Ten years ago this week, Vladimir Putin struck one of the first major blows when he sent Russian forces into South Ossetia in neighboring Georgia in support of Russian-backed separatists. The Georgian president, Mikheil Saakashvili, fearing a full-blown invasion, ordered his troops to attack, thus springing Putin’s trap. Using the Georgian attack as a pretext, Putin launched that full-blown invasion, with tens of thousands of troops, fighter aircraft and elements of the Black Sea Fleet all pre-positioned and ready to move the instant Saakashvili acted.
The five-day Russo-Georgian war was ostensibly fought over disputed territories, but Putin’s real purpose was geopolitical. Georgia, like other former Soviet satellites and republics, was seeking to integrate into the West economically and politically, and to gain Western protection from Moscow. Fearing Putin’s reaction, NATO that spring had refused to offer Georgia even a road map to membership in the alliance, but Putin moved anyway — to punish the Georgians, to warn others and to send a clear message to the West. Russia was going to reassert its hegemony by force.
The West’s response bordered on indifference. The administration of George W. Bush, which had championed Georgia’s appeal for NATO membership, wanted little to do with the crisis. Just as President Barack Obama clearly believed that Ukraine was not worth war with Russia, Bush’s national security adviser ended all talk of punishing Moscow’s aggression by asking: “Are we prepared to go to war with Russia over Georgia?”
Bush did not even levy sanctions. The United States provided humanitarian assistance but refused Georgian requests for military equipment. Bush let French President Nicolas Sarkozy negotiate the cease-fire, and Sarkozy (who as a private citizen would later endorse Russia’s annexation of Crimea) made a deal that left Russian troops on Georgian territory, where they remain today. Just as the British and French blamed the Czechs for provoking Hitler in the 1930s, Bush Secretary of State Condoleezza Rice blamed Saakashvili for “letting the Russians provoke him,” even while acknowledging that the attack was “premeditated.”

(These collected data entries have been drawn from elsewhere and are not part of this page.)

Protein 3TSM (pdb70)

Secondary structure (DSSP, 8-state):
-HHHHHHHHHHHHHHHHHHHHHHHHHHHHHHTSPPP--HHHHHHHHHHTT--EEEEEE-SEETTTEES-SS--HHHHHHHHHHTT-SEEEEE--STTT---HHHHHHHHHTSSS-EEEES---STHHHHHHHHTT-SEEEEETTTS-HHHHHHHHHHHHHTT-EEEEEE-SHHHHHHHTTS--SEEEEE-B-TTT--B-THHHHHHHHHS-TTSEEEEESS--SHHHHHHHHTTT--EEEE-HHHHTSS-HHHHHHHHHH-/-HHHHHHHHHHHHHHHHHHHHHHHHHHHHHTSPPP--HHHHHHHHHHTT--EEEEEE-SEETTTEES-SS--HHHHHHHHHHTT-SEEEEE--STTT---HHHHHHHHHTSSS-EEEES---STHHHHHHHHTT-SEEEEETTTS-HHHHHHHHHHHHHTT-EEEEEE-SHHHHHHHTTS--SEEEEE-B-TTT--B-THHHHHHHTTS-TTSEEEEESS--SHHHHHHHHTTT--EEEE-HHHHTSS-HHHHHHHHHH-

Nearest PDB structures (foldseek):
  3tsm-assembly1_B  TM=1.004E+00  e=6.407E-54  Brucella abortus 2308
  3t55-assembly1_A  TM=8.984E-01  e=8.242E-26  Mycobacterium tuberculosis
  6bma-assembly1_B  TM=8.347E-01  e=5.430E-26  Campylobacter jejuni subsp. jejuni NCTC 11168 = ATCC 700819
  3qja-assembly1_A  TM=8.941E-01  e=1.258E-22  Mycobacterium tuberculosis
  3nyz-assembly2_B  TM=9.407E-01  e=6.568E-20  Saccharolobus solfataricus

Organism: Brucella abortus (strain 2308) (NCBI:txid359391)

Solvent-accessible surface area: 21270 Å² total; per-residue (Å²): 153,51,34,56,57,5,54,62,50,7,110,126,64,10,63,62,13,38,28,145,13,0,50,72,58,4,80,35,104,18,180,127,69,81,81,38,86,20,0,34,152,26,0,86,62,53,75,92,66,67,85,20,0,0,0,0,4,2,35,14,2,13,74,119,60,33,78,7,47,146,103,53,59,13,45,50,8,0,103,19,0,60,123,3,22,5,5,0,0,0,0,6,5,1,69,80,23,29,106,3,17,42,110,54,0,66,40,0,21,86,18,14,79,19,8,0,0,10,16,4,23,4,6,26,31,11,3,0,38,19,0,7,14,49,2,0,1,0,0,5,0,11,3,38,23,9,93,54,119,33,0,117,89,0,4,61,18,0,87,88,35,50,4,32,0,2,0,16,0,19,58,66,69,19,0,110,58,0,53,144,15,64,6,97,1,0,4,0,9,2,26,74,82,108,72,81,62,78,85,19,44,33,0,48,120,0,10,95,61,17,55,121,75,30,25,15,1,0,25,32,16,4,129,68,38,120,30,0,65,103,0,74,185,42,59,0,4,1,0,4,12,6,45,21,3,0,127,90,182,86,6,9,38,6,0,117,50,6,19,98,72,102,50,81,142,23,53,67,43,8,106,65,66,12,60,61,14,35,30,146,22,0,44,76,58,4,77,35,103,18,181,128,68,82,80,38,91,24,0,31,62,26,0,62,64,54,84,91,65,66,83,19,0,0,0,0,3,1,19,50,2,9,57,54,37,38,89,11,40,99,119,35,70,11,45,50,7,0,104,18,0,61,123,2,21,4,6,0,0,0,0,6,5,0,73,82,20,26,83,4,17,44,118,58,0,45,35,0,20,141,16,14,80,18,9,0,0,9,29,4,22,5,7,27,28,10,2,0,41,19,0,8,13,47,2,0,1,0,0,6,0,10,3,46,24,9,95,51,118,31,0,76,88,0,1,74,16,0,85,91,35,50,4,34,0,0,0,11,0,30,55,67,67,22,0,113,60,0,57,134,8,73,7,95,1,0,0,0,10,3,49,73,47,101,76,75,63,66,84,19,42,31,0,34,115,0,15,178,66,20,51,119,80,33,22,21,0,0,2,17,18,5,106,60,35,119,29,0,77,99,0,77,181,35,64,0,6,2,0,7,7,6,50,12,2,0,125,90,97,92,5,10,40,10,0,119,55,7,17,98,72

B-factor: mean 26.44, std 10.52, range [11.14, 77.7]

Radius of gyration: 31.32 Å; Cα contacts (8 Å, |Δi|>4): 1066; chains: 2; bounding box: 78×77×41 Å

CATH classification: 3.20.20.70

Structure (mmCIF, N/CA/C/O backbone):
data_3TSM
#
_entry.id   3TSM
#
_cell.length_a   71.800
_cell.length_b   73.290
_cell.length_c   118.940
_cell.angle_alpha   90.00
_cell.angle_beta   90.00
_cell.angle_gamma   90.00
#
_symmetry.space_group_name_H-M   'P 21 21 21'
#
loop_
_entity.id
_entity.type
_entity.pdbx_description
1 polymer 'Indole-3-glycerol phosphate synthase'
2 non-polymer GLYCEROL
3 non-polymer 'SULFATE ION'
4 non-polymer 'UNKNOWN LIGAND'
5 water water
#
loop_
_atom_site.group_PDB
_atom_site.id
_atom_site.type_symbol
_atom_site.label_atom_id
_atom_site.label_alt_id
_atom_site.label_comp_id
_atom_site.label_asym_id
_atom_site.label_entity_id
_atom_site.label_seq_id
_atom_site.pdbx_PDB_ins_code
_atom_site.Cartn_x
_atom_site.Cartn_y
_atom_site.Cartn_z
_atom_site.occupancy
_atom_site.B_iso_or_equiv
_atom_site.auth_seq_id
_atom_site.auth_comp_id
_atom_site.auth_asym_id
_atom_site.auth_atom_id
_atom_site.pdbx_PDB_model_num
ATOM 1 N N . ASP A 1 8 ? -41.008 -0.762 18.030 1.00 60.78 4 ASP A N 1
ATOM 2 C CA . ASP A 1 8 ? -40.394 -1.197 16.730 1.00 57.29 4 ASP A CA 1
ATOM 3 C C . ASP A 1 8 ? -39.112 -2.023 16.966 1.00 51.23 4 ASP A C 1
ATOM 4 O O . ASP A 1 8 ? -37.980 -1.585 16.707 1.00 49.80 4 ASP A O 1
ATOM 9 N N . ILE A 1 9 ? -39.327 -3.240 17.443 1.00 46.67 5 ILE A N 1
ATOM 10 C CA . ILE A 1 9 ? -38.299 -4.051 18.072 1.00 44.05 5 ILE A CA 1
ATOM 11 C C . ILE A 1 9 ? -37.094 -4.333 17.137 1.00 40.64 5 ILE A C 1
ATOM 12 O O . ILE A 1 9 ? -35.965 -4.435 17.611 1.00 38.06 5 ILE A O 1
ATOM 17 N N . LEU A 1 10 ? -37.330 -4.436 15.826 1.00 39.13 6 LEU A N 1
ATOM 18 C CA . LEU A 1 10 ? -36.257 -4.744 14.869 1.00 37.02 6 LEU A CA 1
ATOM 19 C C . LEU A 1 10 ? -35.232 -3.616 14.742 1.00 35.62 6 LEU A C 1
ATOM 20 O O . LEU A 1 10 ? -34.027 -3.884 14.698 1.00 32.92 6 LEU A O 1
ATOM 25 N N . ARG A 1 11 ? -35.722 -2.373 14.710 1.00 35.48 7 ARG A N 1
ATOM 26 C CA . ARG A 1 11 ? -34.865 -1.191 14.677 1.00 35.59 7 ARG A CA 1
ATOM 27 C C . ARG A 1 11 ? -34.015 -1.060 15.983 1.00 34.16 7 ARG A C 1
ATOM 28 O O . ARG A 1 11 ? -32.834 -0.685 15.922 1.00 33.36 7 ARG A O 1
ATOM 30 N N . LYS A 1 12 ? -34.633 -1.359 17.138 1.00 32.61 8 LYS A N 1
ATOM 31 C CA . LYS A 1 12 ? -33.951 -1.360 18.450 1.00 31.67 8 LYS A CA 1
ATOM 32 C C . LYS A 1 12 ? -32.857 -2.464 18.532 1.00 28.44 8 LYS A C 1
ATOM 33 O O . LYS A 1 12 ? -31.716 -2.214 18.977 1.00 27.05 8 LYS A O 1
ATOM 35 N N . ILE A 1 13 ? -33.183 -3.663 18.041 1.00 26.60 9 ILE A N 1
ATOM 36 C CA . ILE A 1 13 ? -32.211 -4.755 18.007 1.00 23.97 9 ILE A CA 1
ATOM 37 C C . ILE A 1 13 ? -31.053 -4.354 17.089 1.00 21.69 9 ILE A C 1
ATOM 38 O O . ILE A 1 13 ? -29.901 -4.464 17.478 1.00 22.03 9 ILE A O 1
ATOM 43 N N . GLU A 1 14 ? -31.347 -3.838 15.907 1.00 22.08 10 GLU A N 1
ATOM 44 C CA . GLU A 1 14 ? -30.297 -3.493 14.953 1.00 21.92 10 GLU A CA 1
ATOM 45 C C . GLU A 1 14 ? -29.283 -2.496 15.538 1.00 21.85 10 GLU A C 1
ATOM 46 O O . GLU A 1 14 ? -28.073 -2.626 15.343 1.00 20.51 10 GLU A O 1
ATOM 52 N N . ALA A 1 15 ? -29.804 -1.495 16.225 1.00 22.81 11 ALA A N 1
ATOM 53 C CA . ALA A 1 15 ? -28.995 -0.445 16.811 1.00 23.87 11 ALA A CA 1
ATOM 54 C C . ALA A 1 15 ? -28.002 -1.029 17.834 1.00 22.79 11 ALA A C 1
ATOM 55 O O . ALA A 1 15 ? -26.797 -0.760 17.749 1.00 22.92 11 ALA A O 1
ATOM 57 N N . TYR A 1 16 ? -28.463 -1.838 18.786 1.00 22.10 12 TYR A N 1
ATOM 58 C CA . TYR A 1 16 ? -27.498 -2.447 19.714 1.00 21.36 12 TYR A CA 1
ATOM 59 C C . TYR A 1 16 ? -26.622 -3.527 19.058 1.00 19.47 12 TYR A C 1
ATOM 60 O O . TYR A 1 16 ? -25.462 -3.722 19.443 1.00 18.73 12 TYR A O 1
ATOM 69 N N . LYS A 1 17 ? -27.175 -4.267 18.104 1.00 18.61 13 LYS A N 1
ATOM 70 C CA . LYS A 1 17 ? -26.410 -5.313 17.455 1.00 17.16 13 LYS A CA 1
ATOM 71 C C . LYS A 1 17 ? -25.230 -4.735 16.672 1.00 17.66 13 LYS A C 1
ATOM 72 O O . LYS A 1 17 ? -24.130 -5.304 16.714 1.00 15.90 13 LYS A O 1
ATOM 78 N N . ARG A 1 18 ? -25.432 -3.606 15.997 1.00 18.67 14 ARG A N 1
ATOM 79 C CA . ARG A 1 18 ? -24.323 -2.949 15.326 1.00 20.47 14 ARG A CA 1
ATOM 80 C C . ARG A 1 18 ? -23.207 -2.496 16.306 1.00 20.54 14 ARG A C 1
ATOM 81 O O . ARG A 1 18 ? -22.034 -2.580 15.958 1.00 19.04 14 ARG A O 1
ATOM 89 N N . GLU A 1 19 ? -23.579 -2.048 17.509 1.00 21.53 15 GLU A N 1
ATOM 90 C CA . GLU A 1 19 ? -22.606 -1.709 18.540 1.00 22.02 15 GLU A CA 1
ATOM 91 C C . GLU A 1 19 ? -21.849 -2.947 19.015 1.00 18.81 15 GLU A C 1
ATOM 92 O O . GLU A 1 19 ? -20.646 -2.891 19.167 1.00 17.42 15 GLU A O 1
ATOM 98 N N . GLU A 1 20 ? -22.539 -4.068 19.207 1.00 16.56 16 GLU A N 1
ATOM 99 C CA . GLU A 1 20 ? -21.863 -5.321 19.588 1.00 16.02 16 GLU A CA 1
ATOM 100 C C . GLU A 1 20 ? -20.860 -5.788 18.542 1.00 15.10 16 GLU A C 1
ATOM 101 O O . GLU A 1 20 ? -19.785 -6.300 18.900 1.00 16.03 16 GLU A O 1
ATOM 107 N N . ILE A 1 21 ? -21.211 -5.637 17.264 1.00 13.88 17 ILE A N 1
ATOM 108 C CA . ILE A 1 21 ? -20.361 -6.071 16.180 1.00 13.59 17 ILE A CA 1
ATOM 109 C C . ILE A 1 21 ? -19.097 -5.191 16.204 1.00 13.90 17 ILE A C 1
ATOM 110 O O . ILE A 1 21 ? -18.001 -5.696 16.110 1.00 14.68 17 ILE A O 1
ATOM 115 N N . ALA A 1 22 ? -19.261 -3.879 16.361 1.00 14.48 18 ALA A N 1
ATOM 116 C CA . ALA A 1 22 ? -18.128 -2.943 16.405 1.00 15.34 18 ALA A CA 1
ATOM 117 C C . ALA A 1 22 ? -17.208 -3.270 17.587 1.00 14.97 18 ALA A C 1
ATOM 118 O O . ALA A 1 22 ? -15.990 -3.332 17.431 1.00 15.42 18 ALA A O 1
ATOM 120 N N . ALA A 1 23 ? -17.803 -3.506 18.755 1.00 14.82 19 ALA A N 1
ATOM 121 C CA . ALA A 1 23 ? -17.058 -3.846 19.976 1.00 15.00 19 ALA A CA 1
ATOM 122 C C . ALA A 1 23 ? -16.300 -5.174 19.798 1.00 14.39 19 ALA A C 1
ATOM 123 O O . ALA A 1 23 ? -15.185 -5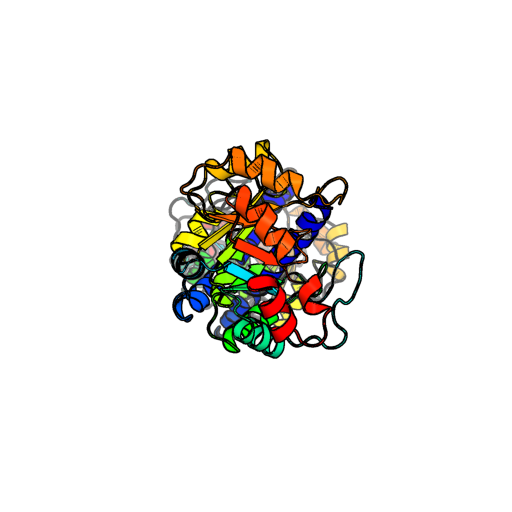.303 20.236 1.00 14.87 19 ALA A O 1
ATOM 125 N N . ALA A 1 24 ? -16.923 -6.160 19.139 1.00 13.98 20 ALA A N 1
ATOM 126 C CA . ALA A 1 24 ? -16.312 -7.479 18.923 1.00 13.95 20 ALA A CA 1
ATOM 127 C C . ALA A 1 24 ? -15.084 -7.360 18.039 1.00 14.28 20 ALA A C 1
ATOM 128 O O . ALA A 1 24 ? -14.022 -7.884 18.384 1.00 14.32 20 ALA A O 1
ATOM 130 N N . LYS A 1 25 ? -15.202 -6.620 16.938 1.00 14.13 21 LYS A N 1
ATOM 131 C CA . LYS A 1 25 ? -14.065 -6.416 16.068 1.00 14.74 21 LYS A CA 1
ATOM 132 C C . LYS A 1 25 ? -12.936 -5.695 16.824 1.00 15.42 21 LYS A C 1
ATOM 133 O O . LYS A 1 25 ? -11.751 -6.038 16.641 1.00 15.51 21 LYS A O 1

In the end, Putin was rewarded. As former U.S. ambassador to Russia and Post contributor Michael McFaul notes in “From Cold War to Hot Peace: An American Ambassador in Putin’s Russia,” his outstanding account of this period, the basic concepts of Obama’s “reset” policy took shape in response to Georgia. The lesson for Obama and his team was that the United States needed better relations with Moscow to avoid future confrontations. Less than a year after the Russian invasion, Obama held his first summit with the Russian president, Dmitry Medvedev, and launched efforts to smooth things over with Russia.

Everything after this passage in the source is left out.